§ TASK TO COMPLETE
Set down, word for word, every line of the material below from the one containing "ATOM 95 N N" through the one containing "ATOM 122 C CA", but none of its pictures.
"""
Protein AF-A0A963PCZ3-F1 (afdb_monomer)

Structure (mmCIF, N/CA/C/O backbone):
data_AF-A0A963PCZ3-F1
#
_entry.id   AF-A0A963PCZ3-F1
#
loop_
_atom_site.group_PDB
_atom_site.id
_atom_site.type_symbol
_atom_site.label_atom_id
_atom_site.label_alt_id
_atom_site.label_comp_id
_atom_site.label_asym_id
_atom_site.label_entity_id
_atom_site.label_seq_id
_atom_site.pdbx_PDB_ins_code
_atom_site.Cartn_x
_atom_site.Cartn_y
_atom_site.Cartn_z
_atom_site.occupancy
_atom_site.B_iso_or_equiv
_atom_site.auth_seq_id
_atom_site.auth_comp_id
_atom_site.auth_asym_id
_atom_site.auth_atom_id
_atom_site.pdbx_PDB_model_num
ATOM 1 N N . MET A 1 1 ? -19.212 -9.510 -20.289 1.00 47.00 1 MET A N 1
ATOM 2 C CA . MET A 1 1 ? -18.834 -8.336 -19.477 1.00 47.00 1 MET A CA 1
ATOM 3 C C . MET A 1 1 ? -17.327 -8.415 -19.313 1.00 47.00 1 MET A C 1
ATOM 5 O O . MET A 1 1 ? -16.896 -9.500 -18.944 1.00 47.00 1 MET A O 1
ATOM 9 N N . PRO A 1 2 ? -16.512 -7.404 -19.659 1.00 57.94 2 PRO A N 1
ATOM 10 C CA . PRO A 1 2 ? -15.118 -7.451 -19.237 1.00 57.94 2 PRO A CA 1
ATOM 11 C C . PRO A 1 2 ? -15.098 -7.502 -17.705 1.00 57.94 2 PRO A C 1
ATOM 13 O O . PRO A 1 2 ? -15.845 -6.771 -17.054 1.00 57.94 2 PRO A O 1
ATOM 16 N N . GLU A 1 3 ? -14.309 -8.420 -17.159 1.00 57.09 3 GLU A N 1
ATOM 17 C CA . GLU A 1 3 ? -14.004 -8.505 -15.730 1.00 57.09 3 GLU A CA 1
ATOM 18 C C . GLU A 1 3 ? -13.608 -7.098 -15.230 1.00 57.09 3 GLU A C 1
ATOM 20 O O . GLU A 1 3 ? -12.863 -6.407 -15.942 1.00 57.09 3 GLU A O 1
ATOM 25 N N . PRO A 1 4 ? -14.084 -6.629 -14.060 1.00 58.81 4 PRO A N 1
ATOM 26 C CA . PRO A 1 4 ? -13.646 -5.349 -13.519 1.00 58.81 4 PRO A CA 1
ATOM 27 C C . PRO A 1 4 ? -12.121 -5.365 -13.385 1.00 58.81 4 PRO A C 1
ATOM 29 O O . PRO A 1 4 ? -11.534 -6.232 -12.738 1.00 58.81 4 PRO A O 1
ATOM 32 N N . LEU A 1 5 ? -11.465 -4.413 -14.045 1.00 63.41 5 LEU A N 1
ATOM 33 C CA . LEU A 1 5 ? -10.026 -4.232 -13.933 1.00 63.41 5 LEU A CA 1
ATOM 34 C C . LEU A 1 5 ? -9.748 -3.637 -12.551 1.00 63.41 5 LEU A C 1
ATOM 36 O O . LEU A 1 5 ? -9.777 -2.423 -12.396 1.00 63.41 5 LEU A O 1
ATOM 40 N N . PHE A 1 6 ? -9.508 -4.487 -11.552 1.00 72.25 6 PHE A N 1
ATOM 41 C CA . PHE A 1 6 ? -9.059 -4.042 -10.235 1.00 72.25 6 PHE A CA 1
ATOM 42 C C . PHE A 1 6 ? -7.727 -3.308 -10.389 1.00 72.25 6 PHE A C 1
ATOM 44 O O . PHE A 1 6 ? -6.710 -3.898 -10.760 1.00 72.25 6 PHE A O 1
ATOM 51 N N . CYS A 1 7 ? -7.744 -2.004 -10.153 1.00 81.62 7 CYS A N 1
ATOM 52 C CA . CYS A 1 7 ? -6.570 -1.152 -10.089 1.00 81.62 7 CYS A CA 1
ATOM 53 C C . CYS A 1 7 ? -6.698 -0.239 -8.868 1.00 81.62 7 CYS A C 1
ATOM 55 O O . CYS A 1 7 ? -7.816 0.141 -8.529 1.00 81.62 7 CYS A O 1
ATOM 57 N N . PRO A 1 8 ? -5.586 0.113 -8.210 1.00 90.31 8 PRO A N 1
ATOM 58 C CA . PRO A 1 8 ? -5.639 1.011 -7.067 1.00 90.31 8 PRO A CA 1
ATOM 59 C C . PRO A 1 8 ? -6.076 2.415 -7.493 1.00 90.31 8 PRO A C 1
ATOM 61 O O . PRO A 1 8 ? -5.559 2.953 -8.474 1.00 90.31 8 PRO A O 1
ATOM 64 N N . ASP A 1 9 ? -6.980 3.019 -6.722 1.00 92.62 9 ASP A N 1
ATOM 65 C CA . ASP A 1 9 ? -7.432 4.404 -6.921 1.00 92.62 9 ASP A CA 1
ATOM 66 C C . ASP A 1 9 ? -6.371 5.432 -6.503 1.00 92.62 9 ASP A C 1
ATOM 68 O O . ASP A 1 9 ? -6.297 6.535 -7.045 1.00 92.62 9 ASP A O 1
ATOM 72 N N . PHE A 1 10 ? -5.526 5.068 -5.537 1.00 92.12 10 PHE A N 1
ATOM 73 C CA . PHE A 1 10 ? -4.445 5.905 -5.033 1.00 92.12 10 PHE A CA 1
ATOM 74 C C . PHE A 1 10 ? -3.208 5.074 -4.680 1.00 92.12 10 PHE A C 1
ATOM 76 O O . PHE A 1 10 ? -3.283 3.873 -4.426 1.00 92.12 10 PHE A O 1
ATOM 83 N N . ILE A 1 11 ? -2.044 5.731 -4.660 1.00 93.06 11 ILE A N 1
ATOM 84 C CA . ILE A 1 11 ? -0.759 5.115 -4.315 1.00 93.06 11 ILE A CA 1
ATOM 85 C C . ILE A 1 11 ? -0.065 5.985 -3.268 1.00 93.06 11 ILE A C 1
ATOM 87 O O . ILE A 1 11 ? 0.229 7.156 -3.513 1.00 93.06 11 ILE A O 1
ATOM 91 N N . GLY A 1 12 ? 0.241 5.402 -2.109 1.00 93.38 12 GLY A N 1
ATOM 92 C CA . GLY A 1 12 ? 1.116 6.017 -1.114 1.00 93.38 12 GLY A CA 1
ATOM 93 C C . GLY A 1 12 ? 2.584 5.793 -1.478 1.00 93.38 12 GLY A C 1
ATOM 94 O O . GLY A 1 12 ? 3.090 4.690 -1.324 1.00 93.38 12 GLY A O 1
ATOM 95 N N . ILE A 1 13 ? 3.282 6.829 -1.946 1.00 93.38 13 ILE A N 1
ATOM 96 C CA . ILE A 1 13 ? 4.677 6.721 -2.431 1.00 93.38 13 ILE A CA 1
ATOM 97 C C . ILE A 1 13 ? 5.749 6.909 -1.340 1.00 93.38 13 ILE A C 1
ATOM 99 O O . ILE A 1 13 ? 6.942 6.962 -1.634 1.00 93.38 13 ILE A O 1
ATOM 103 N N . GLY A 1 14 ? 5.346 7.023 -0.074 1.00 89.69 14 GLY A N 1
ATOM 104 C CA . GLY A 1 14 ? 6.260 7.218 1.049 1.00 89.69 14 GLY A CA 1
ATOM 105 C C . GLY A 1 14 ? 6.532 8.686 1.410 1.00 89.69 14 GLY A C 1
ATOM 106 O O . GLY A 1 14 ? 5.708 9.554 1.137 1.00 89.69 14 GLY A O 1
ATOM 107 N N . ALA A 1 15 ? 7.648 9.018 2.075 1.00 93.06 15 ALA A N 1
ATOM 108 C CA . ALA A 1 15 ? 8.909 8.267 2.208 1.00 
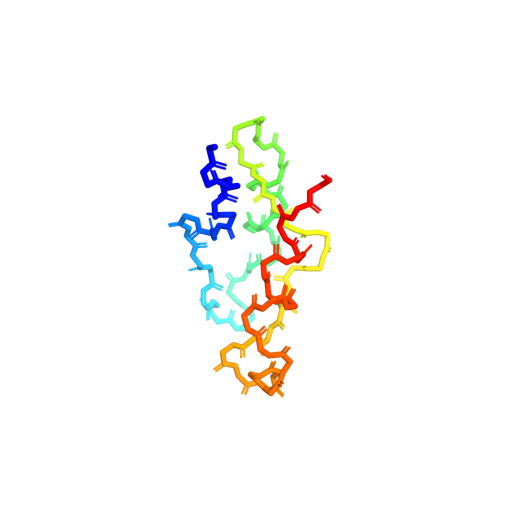93.06 15 ALA A CA 1
ATOM 109 C C . ALA A 1 15 ? 9.078 7.450 3.515 1.00 93.06 15 ALA A C 1
ATOM 111 O O . ALA A 1 15 ? 8.251 7.479 4.428 1.00 93.06 15 ALA A O 1
ATOM 112 N N . GLN A 1 16 ? 10.194 6.712 3.617 1.00 90.31 16 GLN A N 1
ATOM 113 C CA . GLN A 1 16 ? 10.599 6.040 4.858 1.00 90.31 16 GLN A CA 1
ATOM 114 C C . GLN A 1 16 ? 10.665 7.034 6.025 1.00 90.31 16 GLN A C 1
ATOM 116 O O . GLN A 1 16 ? 11.164 8.146 5.876 1.00 90.31 16 GLN A O 1
ATOM 121 N N . LYS A 1 17 ? 10.206 6.602 7.207 1.00 92.94 17 LYS A N 1
ATOM 122 C CA . LYS A 1 17 ? 10.100 7.427 8.428 1.00 92.94 17 LYS A CA 1
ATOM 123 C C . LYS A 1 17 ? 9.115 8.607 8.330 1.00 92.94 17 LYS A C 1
"""
§ FINISHED EXERCISE
ATOM 95 N N . ILE A 1 13 ? 3.282 6.829 -1.946 1.00 93.38 13 ILE A N 1
ATOM 96 C CA . ILE A 1 13 ? 4.677 6.721 -2.431 1.00 93.38 13 ILE A CA 1
ATOM 97 C C . ILE A 1 13 ? 5.749 6.909 -1.340 1.00 93.38 13 ILE A C 1
ATOM 99 O O . ILE A 1 13 ? 6.942 6.962 -1.634 1.00 93.38 13 ILE A O 1
ATOM 103 N N . GLY A 1 14 ? 5.346 7.023 -0.074 1.00 89.69 14 GLY A N 1
ATOM 104 C CA . GLY A 1 14 ? 6.260 7.218 1.049 1.00 89.69 14 GLY A CA 1
ATOM 105 C C . GLY A 1 14 ? 6.532 8.686 1.410 1.00 89.69 14 GLY A C 1
ATOM 106 O O . GLY A 1 14 ? 5.708 9.554 1.137 1.00 89.69 14 GLY A O 1
ATOM 107 N N . ALA A 1 15 ? 7.648 9.018 2.075 1.00 93.06 15 ALA A N 1
ATOM 108 C CA . ALA A 1 15 ? 8.909 8.267 2.208 1.00 
93.06 15 ALA A CA 1
ATOM 109 C C . ALA A 1 15 ? 9.078 7.450 3.515 1.00 93.06 15 ALA A C 1
ATOM 111 O O . ALA A 1 15 ? 8.251 7.479 4.428 1.00 93.06 15 ALA A O 1
ATOM 112 N N . GLN A 1 16 ? 10.194 6.712 3.617 1.00 90.31 16 GLN A N 1
ATOM 113 C CA . GLN A 1 16 ? 10.599 6.040 4.858 1.00 90.31 16 GLN A CA 1
ATOM 114 C C . GLN A 1 16 ? 10.665 7.034 6.025 1.00 90.31 16 GLN A C 1
ATOM 116 O O . GLN A 1 16 ? 11.164 8.146 5.876 1.00 90.31 16 GLN A O 1
ATOM 121 N N . LYS A 1 17 ? 10.206 6.602 7.207 1.00 92.94 17 LYS A N 1
ATOM 122 C CA . LYS A 1 17 ? 10.100 7.427 8.428 1.00 92.94 17 LYS A CA 1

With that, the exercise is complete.